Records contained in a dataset
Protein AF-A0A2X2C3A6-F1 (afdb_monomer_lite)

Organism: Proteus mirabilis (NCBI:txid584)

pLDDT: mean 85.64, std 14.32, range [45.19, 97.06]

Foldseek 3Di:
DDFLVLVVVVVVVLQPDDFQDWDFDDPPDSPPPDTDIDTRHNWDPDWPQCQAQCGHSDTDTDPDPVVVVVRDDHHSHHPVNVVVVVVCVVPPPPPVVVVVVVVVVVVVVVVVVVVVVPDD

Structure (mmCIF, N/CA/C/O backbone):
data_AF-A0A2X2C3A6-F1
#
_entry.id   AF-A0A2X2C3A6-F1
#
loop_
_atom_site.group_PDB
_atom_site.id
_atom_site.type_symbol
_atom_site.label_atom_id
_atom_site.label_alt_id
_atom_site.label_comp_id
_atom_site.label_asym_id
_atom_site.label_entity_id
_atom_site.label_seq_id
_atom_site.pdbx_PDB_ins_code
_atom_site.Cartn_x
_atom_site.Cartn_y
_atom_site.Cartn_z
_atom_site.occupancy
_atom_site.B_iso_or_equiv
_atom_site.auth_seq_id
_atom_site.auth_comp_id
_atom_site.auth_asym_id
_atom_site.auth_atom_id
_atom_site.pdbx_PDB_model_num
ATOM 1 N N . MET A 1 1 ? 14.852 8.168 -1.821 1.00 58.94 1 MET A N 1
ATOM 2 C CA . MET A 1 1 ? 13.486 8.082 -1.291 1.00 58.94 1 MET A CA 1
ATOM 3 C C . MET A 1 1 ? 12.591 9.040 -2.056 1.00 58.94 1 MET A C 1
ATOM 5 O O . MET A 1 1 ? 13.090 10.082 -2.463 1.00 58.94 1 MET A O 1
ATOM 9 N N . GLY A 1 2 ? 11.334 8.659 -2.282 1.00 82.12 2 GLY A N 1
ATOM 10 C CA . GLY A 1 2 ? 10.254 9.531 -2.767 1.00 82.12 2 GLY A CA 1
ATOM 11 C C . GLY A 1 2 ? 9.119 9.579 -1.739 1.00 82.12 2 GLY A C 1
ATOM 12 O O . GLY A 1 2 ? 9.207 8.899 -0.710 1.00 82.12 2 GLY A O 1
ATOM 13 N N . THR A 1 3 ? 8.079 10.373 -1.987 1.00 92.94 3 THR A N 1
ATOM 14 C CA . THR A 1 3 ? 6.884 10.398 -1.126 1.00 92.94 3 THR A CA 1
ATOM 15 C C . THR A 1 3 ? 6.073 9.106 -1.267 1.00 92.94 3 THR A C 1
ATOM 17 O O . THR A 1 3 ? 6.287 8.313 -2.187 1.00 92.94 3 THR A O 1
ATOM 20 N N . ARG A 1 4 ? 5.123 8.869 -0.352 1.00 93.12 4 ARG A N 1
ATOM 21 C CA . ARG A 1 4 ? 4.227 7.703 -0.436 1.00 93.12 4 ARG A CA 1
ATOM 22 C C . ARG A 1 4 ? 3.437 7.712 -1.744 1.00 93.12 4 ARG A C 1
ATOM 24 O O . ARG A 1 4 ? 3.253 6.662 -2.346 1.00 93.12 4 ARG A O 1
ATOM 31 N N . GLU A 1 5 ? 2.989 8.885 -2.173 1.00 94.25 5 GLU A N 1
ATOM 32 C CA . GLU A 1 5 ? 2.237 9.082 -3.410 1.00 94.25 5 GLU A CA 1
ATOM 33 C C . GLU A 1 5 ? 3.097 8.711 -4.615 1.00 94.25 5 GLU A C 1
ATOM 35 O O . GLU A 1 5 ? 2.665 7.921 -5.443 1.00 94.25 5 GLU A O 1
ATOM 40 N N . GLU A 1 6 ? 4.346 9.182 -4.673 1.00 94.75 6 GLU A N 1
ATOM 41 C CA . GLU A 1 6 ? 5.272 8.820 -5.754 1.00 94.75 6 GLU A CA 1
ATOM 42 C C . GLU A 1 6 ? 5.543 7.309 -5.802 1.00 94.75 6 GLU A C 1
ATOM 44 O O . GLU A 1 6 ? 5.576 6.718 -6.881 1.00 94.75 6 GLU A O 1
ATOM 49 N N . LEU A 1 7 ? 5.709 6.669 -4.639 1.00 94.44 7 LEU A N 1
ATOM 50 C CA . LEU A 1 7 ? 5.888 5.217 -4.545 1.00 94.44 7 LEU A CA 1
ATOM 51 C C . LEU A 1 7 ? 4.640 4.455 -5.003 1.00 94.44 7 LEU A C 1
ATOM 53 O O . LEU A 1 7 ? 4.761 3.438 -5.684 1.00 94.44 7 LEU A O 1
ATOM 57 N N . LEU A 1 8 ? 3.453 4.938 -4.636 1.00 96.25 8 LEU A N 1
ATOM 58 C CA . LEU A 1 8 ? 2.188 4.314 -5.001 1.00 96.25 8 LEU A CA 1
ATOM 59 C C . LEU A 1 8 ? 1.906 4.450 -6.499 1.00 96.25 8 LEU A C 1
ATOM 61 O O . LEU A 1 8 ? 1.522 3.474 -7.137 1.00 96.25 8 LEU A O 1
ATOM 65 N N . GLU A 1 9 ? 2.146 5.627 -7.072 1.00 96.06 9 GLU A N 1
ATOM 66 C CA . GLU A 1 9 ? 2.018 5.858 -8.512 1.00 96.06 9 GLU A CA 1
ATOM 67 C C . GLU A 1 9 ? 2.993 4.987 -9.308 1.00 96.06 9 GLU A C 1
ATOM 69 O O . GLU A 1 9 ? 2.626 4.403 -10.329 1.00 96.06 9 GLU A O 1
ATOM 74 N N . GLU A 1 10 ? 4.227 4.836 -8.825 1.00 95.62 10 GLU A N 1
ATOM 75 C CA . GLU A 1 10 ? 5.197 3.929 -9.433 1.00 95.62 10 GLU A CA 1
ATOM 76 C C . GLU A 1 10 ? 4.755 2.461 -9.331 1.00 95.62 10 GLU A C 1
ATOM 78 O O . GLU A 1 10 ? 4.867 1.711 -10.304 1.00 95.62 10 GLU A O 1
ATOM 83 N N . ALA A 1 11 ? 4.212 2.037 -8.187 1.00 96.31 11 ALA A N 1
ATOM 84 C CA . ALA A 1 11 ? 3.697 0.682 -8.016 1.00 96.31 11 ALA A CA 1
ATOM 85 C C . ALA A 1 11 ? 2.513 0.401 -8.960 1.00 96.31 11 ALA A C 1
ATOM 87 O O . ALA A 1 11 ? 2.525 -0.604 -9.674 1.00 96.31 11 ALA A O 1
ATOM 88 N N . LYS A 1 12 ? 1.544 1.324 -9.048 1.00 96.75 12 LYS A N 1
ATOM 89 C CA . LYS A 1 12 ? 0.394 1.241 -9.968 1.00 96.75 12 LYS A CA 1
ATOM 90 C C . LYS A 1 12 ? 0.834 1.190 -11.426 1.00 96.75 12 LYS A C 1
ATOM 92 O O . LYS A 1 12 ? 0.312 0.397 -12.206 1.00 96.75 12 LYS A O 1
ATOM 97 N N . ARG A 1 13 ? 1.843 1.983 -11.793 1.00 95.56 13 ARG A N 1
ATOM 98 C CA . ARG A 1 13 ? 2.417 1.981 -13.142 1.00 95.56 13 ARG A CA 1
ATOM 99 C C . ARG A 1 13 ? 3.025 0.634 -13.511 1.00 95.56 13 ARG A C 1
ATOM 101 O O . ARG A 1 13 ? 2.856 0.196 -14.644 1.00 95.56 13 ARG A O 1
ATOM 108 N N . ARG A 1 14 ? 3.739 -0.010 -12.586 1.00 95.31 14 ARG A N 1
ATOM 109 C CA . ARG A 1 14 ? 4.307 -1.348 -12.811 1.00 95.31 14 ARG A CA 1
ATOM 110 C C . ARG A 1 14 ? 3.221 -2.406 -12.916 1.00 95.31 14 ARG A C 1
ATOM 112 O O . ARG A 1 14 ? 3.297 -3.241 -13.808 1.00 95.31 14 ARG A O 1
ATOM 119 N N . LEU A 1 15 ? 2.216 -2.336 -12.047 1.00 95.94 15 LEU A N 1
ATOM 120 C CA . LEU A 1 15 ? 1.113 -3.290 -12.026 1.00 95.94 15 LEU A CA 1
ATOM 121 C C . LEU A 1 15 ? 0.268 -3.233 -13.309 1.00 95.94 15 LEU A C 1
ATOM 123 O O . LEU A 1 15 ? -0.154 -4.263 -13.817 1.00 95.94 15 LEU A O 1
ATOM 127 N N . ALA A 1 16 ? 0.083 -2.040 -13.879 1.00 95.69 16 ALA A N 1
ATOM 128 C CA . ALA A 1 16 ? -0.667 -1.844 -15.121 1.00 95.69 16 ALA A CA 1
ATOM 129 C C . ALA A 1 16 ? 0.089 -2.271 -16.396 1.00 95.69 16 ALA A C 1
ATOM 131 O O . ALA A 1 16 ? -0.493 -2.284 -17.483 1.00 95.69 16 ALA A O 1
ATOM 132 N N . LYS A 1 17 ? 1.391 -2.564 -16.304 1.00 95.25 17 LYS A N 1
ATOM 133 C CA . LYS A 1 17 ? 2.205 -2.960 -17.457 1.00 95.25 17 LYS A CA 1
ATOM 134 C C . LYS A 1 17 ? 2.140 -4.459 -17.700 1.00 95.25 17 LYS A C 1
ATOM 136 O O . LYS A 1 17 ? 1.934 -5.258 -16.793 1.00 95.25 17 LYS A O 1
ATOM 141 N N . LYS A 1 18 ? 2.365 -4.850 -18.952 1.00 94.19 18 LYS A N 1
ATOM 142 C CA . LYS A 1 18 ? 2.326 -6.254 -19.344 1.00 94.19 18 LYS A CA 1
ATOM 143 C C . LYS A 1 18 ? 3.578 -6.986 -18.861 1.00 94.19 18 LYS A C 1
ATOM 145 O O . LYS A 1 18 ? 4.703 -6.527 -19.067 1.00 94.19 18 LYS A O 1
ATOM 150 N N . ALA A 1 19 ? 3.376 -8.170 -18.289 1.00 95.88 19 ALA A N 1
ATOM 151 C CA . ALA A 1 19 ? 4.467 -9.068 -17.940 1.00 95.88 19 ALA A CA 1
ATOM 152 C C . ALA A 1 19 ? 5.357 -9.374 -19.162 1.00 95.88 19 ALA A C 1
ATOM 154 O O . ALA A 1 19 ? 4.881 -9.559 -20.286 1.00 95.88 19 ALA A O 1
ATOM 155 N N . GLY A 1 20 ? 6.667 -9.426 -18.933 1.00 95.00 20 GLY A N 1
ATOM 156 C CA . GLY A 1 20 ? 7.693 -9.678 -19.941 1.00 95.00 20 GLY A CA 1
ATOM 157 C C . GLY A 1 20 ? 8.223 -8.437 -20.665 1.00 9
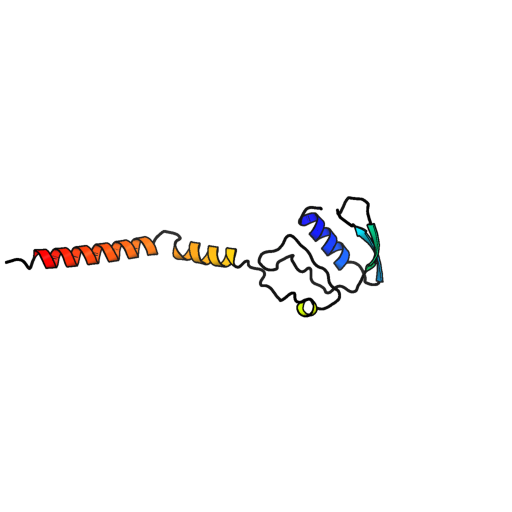5.00 20 GLY A C 1
ATOM 158 O O . GLY A 1 20 ? 9.280 -8.544 -21.290 1.00 95.00 20 GLY A O 1
ATOM 159 N N . GLU A 1 21 ? 7.557 -7.280 -20.566 1.00 95.69 21 GLU A N 1
ATOM 160 C CA . GLU A 1 21 ? 8.084 -6.011 -21.088 1.00 95.69 21 GLU A CA 1
ATOM 161 C C . GLU A 1 21 ? 9.331 -5.575 -20.316 1.00 95.69 21 GLU A C 1
ATOM 163 O O . GLU A 1 21 ? 9.449 -5.826 -19.117 1.00 95.69 21 GLU A O 1
ATOM 168 N N . GLU A 1 22 ? 10.269 -4.913 -20.990 1.00 97.00 22 GLU A N 1
ATOM 169 C CA . GLU A 1 22 ? 11.422 -4.319 -20.318 1.00 97.00 22 GLU A CA 1
ATOM 170 C C . GLU A 1 22 ? 11.033 -3.014 -19.620 1.00 97.00 22 GLU A C 1
ATOM 172 O O . GLU A 1 22 ? 10.309 -2.175 -20.162 1.00 97.00 22 GLU A O 1
ATOM 177 N N . TYR A 1 23 ? 11.532 -2.838 -18.401 1.00 96.38 23 TYR A N 1
ATOM 178 C CA . TYR A 1 23 ? 11.261 -1.672 -17.579 1.00 96.38 23 TYR A CA 1
ATOM 179 C C . TYR A 1 23 ? 12.518 -1.192 -16.862 1.00 96.38 23 TYR A C 1
ATOM 181 O O . TYR A 1 23 ? 13.319 -1.987 -16.367 1.00 96.38 23 TYR A O 1
ATOM 189 N N . HIS A 1 24 ? 12.669 0.129 -16.796 1.00 96.12 24 HIS A N 1
ATOM 190 C CA . HIS A 1 24 ? 13.733 0.796 -16.058 1.00 96.12 24 HIS A CA 1
ATOM 191 C C . HIS A 1 24 ? 13.279 1.028 -14.619 1.00 96.12 24 HIS A C 1
ATOM 193 O O . HIS A 1 24 ? 12.615 2.014 -14.313 1.00 96.12 24 HIS A O 1
ATOM 199 N N . TYR A 1 25 ? 13.638 0.110 -13.728 1.00 94.31 25 TYR A N 1
ATOM 200 C CA . TYR A 1 25 ? 13.289 0.181 -12.317 1.00 94.31 25 TYR A CA 1
ATOM 201 C C . TYR A 1 25 ? 14.125 1.254 -11.615 1.00 94.31 25 TYR A C 1
ATOM 203 O O . TYR A 1 25 ? 15.340 1.062 -11.506 1.00 94.31 25 TYR A O 1
ATOM 211 N N . PRO A 1 26 ? 13.529 2.349 -11.105 1.00 94.50 26 PRO A N 1
ATOM 212 C CA . PRO A 1 26 ? 14.259 3.305 -10.284 1.00 94.50 26 PRO A CA 1
ATOM 213 C C . PRO A 1 26 ? 14.808 2.630 -9.026 1.00 94.50 26 PRO A C 1
ATOM 215 O O . PRO A 1 26 ? 14.104 1.871 -8.349 1.00 94.50 26 PRO A O 1
ATOM 218 N N . ARG A 1 27 ? 16.069 2.921 -8.704 1.00 92.38 27 ARG A N 1
ATOM 219 C CA . ARG A 1 27 ? 16.744 2.482 -7.478 1.00 92.38 27 ARG A CA 1
ATOM 220 C C . ARG A 1 27 ? 16.988 3.676 -6.570 1.00 92.38 27 ARG A C 1
ATOM 222 O O . ARG A 1 27 ? 17.222 4.778 -7.042 1.00 92.38 27 ARG A O 1
ATOM 229 N N . GLN A 1 28 ? 16.984 3.437 -5.257 1.00 90.69 28 GLN A N 1
ATOM 230 C CA . GLN A 1 28 ? 17.206 4.430 -4.191 1.00 90.69 28 GLN A CA 1
ATOM 231 C C . GLN A 1 28 ? 16.147 5.549 -4.114 1.00 90.69 28 GLN A C 1
ATOM 233 O O . GLN A 1 28 ? 15.562 5.787 -3.051 1.00 90.69 28 GLN A O 1
ATOM 238 N N . THR A 1 29 ? 15.895 6.274 -5.204 1.00 90.50 29 THR A N 1
ATOM 239 C CA . THR A 1 29 ? 14.917 7.361 -5.318 1.00 90.50 29 THR A CA 1
ATOM 240 C C . THR A 1 29 ? 14.166 7.255 -6.654 1.00 90.50 29 THR A C 1
ATOM 242 O O . THR A 1 29 ? 14.724 6.794 -7.645 1.00 90.50 29 THR A O 1
ATOM 245 N N . ILE A 1 30 ? 12.894 7.668 -6.689 1.00 90.25 30 ILE A N 1
ATOM 246 C CA . ILE A 1 30 ? 12.061 7.567 -7.903 1.00 90.25 30 ILE A CA 1
ATOM 247 C C . ILE A 1 30 ? 12.596 8.464 -9.028 1.00 90.25 30 ILE A C 1
ATOM 249 O O . ILE A 1 30 ? 12.659 8.047 -10.179 1.00 90.25 30 ILE A O 1
ATOM 253 N N . ASN A 1 31 ? 13.062 9.663 -8.674 1.00 88.38 31 ASN A N 1
ATOM 254 C CA . ASN A 1 31 ? 13.497 10.689 -9.624 1.00 88.38 31 ASN A CA 1
ATOM 255 C C . ASN A 1 31 ? 15.033 10.799 -9.743 1.00 88.38 31 ASN A C 1
ATOM 257 O O . ASN A 1 31 ? 15.545 11.795 -10.244 1.00 88.38 31 ASN A O 1
ATOM 261 N N . GLY A 1 32 ? 15.788 9.813 -9.247 1.00 87.00 32 GLY A N 1
ATOM 262 C CA . GLY A 1 32 ? 17.252 9.886 -9.122 1.00 87.00 32 GLY A CA 1
ATOM 263 C C . GLY A 1 32 ? 18.040 9.550 -10.384 1.00 87.00 32 GLY A C 1
ATOM 264 O O . GLY A 1 32 ? 19.261 9.669 -10.377 1.00 87.00 32 GLY A O 1
ATOM 265 N N . GLY A 1 33 ? 17.375 9.087 -11.446 1.00 89.06 33 GLY A N 1
ATOM 266 C CA . GLY A 1 33 ? 18.009 8.677 -12.705 1.00 89.06 33 GLY A CA 1
ATOM 267 C C . GLY A 1 33 ? 18.754 7.335 -12.651 1.00 89.06 33 GLY A C 1
ATOM 268 O O . GLY A 1 33 ? 18.952 6.719 -13.697 1.00 89.06 33 GLY A O 1
ATOM 269 N N . ASP A 1 34 ? 19.113 6.839 -11.460 1.00 93.88 34 ASP A N 1
ATOM 270 C CA . ASP A 1 34 ? 19.669 5.495 -11.292 1.00 93.88 34 ASP A CA 1
ATOM 271 C C . ASP A 1 34 ? 18.587 4.430 -11.512 1.00 93.88 34 ASP A C 1
ATOM 273 O O . ASP A 1 34 ? 17.635 4.315 -10.734 1.00 93.88 34 ASP A O 1
ATOM 277 N N . THR A 1 35 ? 18.732 3.643 -12.579 1.00 95.38 35 THR A N 1
ATOM 278 C CA . THR A 1 35 ? 17.754 2.618 -12.954 1.00 95.38 35 THR A CA 1
ATOM 279 C C . THR A 1 35 ? 18.396 1.262 -13.209 1.00 95.38 35 THR A C 1
ATOM 281 O O . THR A 1 35 ? 19.576 1.139 -13.546 1.00 95.38 35 THR A O 1
ATOM 284 N N . TYR A 1 36 ? 17.593 0.216 -13.044 1.00 94.88 36 TYR A N 1
ATOM 285 C CA . TYR A 1 36 ? 17.930 -1.152 -13.407 1.00 94.88 36 TYR A CA 1
ATOM 286 C C . TYR A 1 36 ? 16.993 -1.630 -14.513 1.00 94.88 36 TYR A C 1
ATOM 288 O O . TYR A 1 36 ? 15.782 -1.579 -14.335 1.00 94.88 36 TYR A O 1
ATOM 296 N N . LEU A 1 37 ? 17.530 -2.088 -15.644 1.00 96.62 37 LEU A N 1
ATOM 297 C CA . LEU A 1 37 ? 16.717 -2.654 -16.718 1.00 96.62 37 LEU A CA 1
ATOM 298 C C . LEU A 1 37 ? 16.408 -4.121 -16.410 1.00 96.62 37 LEU A C 1
ATOM 300 O O . LEU A 1 37 ? 17.321 -4.937 -16.270 1.00 96.62 37 LEU A O 1
ATOM 304 N N . HIS A 1 38 ? 15.127 -4.458 -16.308 1.00 96.38 38 HIS A N 1
ATOM 305 C CA . HIS A 1 38 ? 14.690 -5.838 -16.125 1.00 96.38 38 HIS A CA 1
ATOM 306 C C . HIS A 1 38 ? 13.309 -6.059 -16.737 1.00 96.38 38 HIS A C 1
ATOM 308 O O . HIS A 1 38 ? 12.582 -5.106 -17.018 1.00 96.38 38 HIS A O 1
ATOM 314 N N . LYS A 1 39 ? 12.929 -7.321 -16.934 1.00 97.00 39 LYS A N 1
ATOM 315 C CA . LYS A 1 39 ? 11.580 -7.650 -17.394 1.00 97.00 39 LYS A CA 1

TASK GOAL: Would you please copy exactly the part of the entries above that begins at the line containing "ATOM 142 C CA" and ends at the line containing "ATOM 152 C C", both lines included?

RESULT OF THE EXERCISE:
ATOM 142 C CA . LYS A 1 18 ? 2.326 -6.254 -19.344 1.00 94.19 18 LYS A CA 1
ATOM 143 C C . LYS A 1 18 ? 3.578 -6.986 -18.861 1.00 94.19 18 LYS A C 1
ATOM 145 O O . LYS A 1 18 ? 4.703 -6.527 -19.067 1.00 94.19 18 LYS A O 1
ATOM 150 N N . ALA A 1 19 ? 3.376 -8.170 -18.289 1.00 95.88 19 ALA A N 1
ATOM 151 C CA . ALA A 1 19 ? 4.467 -9.068 -17.940 1.00 95.88 19 ALA A CA 1
ATOM 152 C C . ALA A 1 19 ? 5.357 -9.374 -19.162 1.00 95.88 19 ALA A C 1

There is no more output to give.